“We identified a total of 78 significantly mutated genes (SMGs),” including 37 not previously reported as SMGs for prostate cancer, Dr Armenia told Cancer Therapy Advisor.

“Importantly, we discovered unexpected and completely novel contribution of pathways such as SWI/SNF and splicing,” he said. “Moreover, we were able to identify a set of markers highly altered in metastatic tumors and that may represent a signature of high risk disease. This signature included genomic alterations in TP53, PTEN, RB1, AR, BRCA2, KMT2C and KMT2D.

Epigenetic reprogramming might well play additional roles in the emergence of AR-indifferent cell states.

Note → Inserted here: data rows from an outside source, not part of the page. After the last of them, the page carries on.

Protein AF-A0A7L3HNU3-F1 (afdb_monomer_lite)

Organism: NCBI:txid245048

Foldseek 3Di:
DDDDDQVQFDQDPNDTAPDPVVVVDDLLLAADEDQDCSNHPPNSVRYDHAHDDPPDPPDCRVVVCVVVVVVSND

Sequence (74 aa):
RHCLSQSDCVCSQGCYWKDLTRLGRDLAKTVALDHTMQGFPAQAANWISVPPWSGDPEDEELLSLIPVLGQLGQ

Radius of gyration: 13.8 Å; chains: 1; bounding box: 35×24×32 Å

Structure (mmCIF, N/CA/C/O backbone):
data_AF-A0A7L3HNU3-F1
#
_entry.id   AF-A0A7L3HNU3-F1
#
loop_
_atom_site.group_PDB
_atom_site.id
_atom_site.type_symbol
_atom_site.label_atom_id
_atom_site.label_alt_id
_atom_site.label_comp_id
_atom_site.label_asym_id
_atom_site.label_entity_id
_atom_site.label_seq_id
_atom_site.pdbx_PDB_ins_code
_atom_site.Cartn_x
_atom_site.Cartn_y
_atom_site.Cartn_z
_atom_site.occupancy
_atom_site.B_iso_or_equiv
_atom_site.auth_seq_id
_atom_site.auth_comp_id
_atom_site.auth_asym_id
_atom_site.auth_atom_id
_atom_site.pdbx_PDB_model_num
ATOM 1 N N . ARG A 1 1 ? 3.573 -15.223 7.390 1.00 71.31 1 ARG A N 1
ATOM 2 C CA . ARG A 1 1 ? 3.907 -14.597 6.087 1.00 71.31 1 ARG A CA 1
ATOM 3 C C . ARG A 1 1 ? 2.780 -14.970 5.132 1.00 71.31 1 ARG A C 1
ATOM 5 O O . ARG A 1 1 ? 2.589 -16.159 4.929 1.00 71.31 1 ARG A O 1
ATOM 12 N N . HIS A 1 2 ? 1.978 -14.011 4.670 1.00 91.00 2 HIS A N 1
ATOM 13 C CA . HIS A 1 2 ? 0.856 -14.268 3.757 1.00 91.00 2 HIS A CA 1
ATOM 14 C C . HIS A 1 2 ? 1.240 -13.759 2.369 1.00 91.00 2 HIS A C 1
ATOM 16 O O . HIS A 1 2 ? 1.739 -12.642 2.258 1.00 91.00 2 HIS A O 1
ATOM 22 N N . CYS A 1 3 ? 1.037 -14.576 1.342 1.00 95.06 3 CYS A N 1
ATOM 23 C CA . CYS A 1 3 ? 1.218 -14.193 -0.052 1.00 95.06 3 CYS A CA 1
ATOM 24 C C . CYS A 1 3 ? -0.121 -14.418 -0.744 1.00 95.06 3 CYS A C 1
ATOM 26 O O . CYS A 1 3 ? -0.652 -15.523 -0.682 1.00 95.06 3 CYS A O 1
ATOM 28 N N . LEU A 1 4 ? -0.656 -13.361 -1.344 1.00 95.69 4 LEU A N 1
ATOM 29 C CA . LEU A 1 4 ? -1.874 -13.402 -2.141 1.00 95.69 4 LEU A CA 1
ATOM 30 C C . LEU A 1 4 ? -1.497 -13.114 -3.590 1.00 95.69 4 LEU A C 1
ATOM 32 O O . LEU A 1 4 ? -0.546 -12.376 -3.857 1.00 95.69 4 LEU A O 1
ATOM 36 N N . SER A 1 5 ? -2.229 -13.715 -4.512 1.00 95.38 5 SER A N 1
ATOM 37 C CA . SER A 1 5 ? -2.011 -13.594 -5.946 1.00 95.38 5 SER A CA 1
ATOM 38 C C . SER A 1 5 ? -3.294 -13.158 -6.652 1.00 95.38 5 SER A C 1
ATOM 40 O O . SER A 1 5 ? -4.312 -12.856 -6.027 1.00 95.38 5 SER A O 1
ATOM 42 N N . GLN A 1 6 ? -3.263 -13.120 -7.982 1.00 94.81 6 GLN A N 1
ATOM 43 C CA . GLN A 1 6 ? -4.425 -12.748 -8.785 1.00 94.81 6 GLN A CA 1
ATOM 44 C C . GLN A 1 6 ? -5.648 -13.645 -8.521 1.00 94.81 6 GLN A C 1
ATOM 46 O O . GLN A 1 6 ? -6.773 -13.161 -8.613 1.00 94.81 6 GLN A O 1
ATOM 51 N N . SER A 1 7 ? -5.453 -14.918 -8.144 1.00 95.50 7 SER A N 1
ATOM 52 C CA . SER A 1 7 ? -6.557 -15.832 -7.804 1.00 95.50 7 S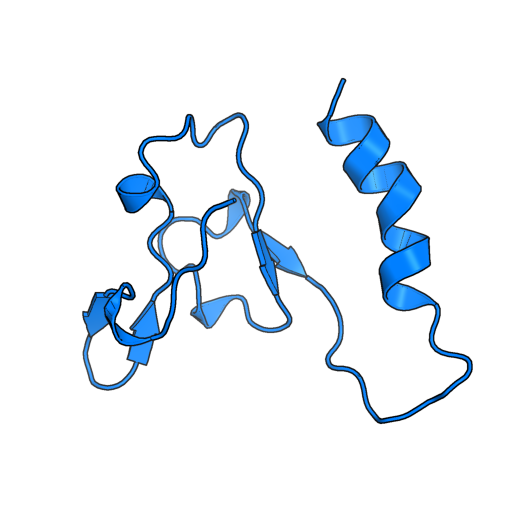ER A CA 1
ATOM 53 C C . SER A 1 7 ? -7.351 -15.403 -6.569 1.00 95.50 7 SER A C 1
ATOM 55 O O . SER A 1 7 ? -8.494 -15.820 -6.407 1.00 95.50 7 SER A O 1
ATOM 57 N N . ASP A 1 8 ? -6.757 -14.578 -5.706 1.00 95.69 8 ASP A N 1
ATOM 58 C CA . ASP A 1 8 ? -7.378 -14.093 -4.472 1.00 95.69 8 ASP A CA 1
ATOM 59 C C . ASP A 1 8 ? -8.129 -12.765 -4.682 1.00 95.69 8 ASP A C 1
ATOM 61 O O . ASP A 1 8 ? -8.902 -12.326 -3.825 1.00 95.69 8 ASP A O 1
ATOM 65 N N . CYS A 1 9 ? -7.928 -12.123 -5.839 1.00 95.56 9 CYS A N 1
ATOM 66 C CA . CYS A 1 9 ? -8.597 -10.882 -6.207 1.00 95.56 9 CYS A CA 1
ATOM 67 C C . CYS A 1 9 ? -10.062 -11.126 -6.597 1.00 95.56 9 CYS A C 1
ATOM 69 O O . CYS A 1 9 ? -10.448 -12.193 -7.078 1.00 95.56 9 CYS A O 1
ATOM 71 N N . VAL A 1 10 ? -10.891 -10.095 -6.445 1.00 95.12 10 VAL A N 1
ATOM 72 C CA . VAL A 1 10 ? -12.246 -10.086 -7.000 1.00 95.12 10 VAL A CA 1
ATOM 73 C C . VAL A 1 10 ? -12.139 -9.771 -8.488 1.00 95.12 10 VAL A C 1
ATOM 75 O O . VAL A 1 10 ? -11.701 -8.686 -8.861 1.00 95.12 10 VAL A O 1
ATOM 78 N N . CYS A 1 11 ? -12.522 -10.716 -9.344 1.00 94.19 11 CYS A N 1
ATOM 79 C CA . CYS A 1 11 ? -12.590 -10.487 -10.783 1.00 94.19 11 CYS A CA 1
ATOM 80 C C . CYS A 1 11 ? -13.968 -9.930 -11.154 1.00 94.19 11 CYS A C 1
ATOM 82 O O . CYS A 1 11 ? -14.983 -10.598 -10.956 1.00 94.19 11 CYS A O 1
ATOM 84 N N . SER A 1 12 ? -14.003 -8.711 -11.690 1.00 90.56 12 SER A N 1
ATOM 85 C CA . SER A 1 12 ? -15.223 -8.049 -12.151 1.00 90.56 12 SER A CA 1
ATOM 86 C C . SER A 1 12 ? -14.963 -7.388 -13.498 1.00 90.56 12 SER A C 1
ATOM 88 O O . SER A 1 12 ? -14.047 -6.582 -13.628 1.00 90.56 12 SER A O 1
ATOM 90 N N . GLN A 1 13 ? -15.747 -7.756 -14.517 1.00 89.56 13 GLN A N 1
ATOM 91 C CA . GLN A 1 13 ? -15.649 -7.203 -15.879 1.00 89.56 13 GLN A CA 1
ATOM 92 C C . GLN A 1 13 ? -14.232 -7.271 -16.494 1.00 89.56 13 GLN A C 1
ATOM 94 O O . GLN A 1 13 ? -13.830 -6.397 -17.253 1.00 89.56 13 GLN A O 1
ATOM 99 N N . GLY A 1 14 ? -13.460 -8.313 -16.166 1.00 90.12 14 GLY A N 1
ATOM 100 C CA . GLY A 1 14 ? -12.081 -8.481 -16.645 1.00 90.12 14 GLY A CA 1
ATOM 101 C C . GLY A 1 14 ? -11.028 -7.684 -15.865 1.00 90.12 14 GLY A C 1
ATOM 102 O O . GLY A 1 14 ? -9.842 -7.796 -16.162 1.00 90.12 14 GLY A O 1
ATOM 103 N N . CYS A 1 15 ? -11.433 -6.925 -14.847 1.00 90.88 15 CYS A N 1
ATOM 104 C CA . CYS A 1 15 ? -10.536 -6.250 -13.918 1.00 90.88 15 CYS A CA 1
ATOM 105 C C . CYS A 1 15 ? -10.369 -7.066 -12.633 1.00 90.88 15 CYS A C 1
ATOM 107 O O . CYS A 1 15 ? -11.315 -7.696 -12.156 1.00 90.88 15 CYS A O 1
ATOM 109 N N . TYR A 1 16 ? -9.175 -7.006 -12.044 1.00 94.38 16 TYR A N 1
ATOM 110 C CA . TYR A 1 16 ? -8.877 -7.633 -10.759 1.00 94.38 16 TYR A CA 1
ATOM 111 C C . TYR A 1 16 ? -8.811 -6.574 -9.668 1.00 94.38 16 TYR A C 1
ATOM 113 O O . TYR A 1 16 ? -7.936 -5.709 -9.680 1.00 94.38 16 TYR A O 1
ATOM 121 N N . TRP A 1 17 ? -9.743 -6.650 -8.725 1.00 95.12 17 TRP A N 1
ATOM 122 C CA . TRP A 1 17 ? -9.817 -5.751 -7.583 1.00 95.12 17 TRP A CA 1
ATOM 123 C C . TRP A 1 17 ? -9.260 -6.426 -6.336 1.00 95.12 17 TRP A C 1
ATOM 125 O O . TRP A 1 17 ? -9.601 -7.565 -5.996 1.00 95.12 17 TRP A O 1
ATOM 135 N N . LYS A 1 18 ? -8.410 -5.691 -5.633 1.00 96.06 18 LYS A N 1
ATOM 136 C CA . LYS A 1 18 ? -7.773 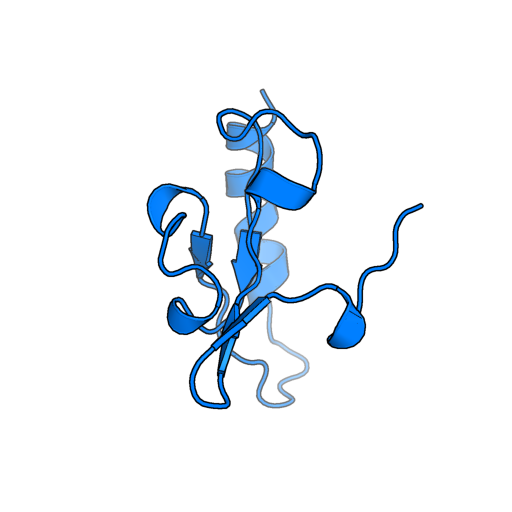-6.077 -4.381 1.00 96.06 18 LYS A CA 1
ATOM 137 C C . LYS A 1 18 ? -8.676 -5.643 -3.229 1.00 96.06 18 LYS A C 1
ATOM 139 O O . LYS A 1 18 ? -8.434 -4.637 -2.572 1.00 96.06 18 LYS A O 1
ATOM 144 N N . ASP A 1 19 ? -9.752 -6.394 -3.017 1.00 95.69 19 ASP A N 1
ATOM 145 C CA . ASP A 1 19 ? -10.717 -6.103 -1.955 1.00 95.69 19 ASP A CA 1
ATOM 146 C C . ASP A 1 19 ? -10.113 -6.360 -0.565 1.00 95.69 19 ASP A C 1
ATOM 148 O O . ASP A 1 19 ? -9.988 -7.502 -0.111 1.00 95.69 19 ASP A O 1
ATOM 152 N N . LEU A 1 20 ? -9.752 -5.273 0.121 1.00 96.81 20 LEU A N 1
ATOM 153 C CA . LEU A 1 20 ? -9.094 -5.320 1.428 1.00 96.81 20 LEU A CA 1
ATOM 154 C C . LEU A 1 20 ? -9.980 -5.926 2.526 1.00 96.81 20 LEU A C 1
ATOM 156 O O . LEU A 1 20 ? -9.453 -6.427 3.520 1.00 96.81 20 LEU A O 1
ATOM 160 N N . THR A 1 21 ? -11.308 -5.953 2.352 1.00 96.12 21 THR A N 1
ATOM 161 C CA . THR A 1 21 ? -12.223 -6.558 3.340 1.00 96.12 21 THR A CA 1
ATOM 162 C C . THR A 1 21 ? -11.992 -8.064 3.496 1.00 96.12 21 THR A C 1
ATOM 164 O O . THR A 1 21 ? -12.233 -8.630 4.564 1.00 96.12 21 THR A O 1
ATOM 167 N N . ARG A 1 22 ? -11.443 -8.718 2.463 1.00 94.88 22 ARG A N 1
ATOM 168 C CA . ARG A 1 22 ? -11.150 -10.159 2.453 1.00 94.88 22 ARG A CA 1
ATOM 169 C C . ARG A 1 22 ? -9.901 -10.537 3.248 1.00 94.88 22 ARG A C 1
ATOM 171 O O . ARG A 1 22 ? -9.658 -11.720 3.464 1.00 94.88 22 ARG A O 1
ATOM 178 N N . LEU A 1 23 ? -9.122 -9.557 3.711 1.00 95.00 23 LEU A N 1
ATOM 179 C CA . LEU A 1 23 ? -7.912 -9.800 4.499 1.00 95.00 23 LEU A CA 1
ATOM 180 C C . LEU A 1 23 ? -8.206 -10.211 5.949 1.00 95.00 23 LEU A C 1
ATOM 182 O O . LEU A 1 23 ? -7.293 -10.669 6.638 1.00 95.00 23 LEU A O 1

“There are epigenetic drivers of these changes,” Dr Aparicio said. “To conquer the AR-indifferent state, I think we’ll have to look at the epigenetic determinants and how we can modulate them with available epigenetic drugs. What does it take to change their methylation status. What does it take to change the histone modification patterns in these tumors?”

“It is quite clear that genetic alterations are selected for that promote tumor evolution, but the impact of epigenetic alterations on this process have been far less-well defined in prostate cancer,” said Dr Knudsen. Genome-wide association studies of DNA methylation in lethal metastatic prostate cancer suggest that epigenetic regulation might select for “driver events” that promote tumor progression.6 “Certainly, understanding the prostate cancer epigenome — and evolution thereof — is fertile ground for scientific investigation and design of novel therapeutic strategies.”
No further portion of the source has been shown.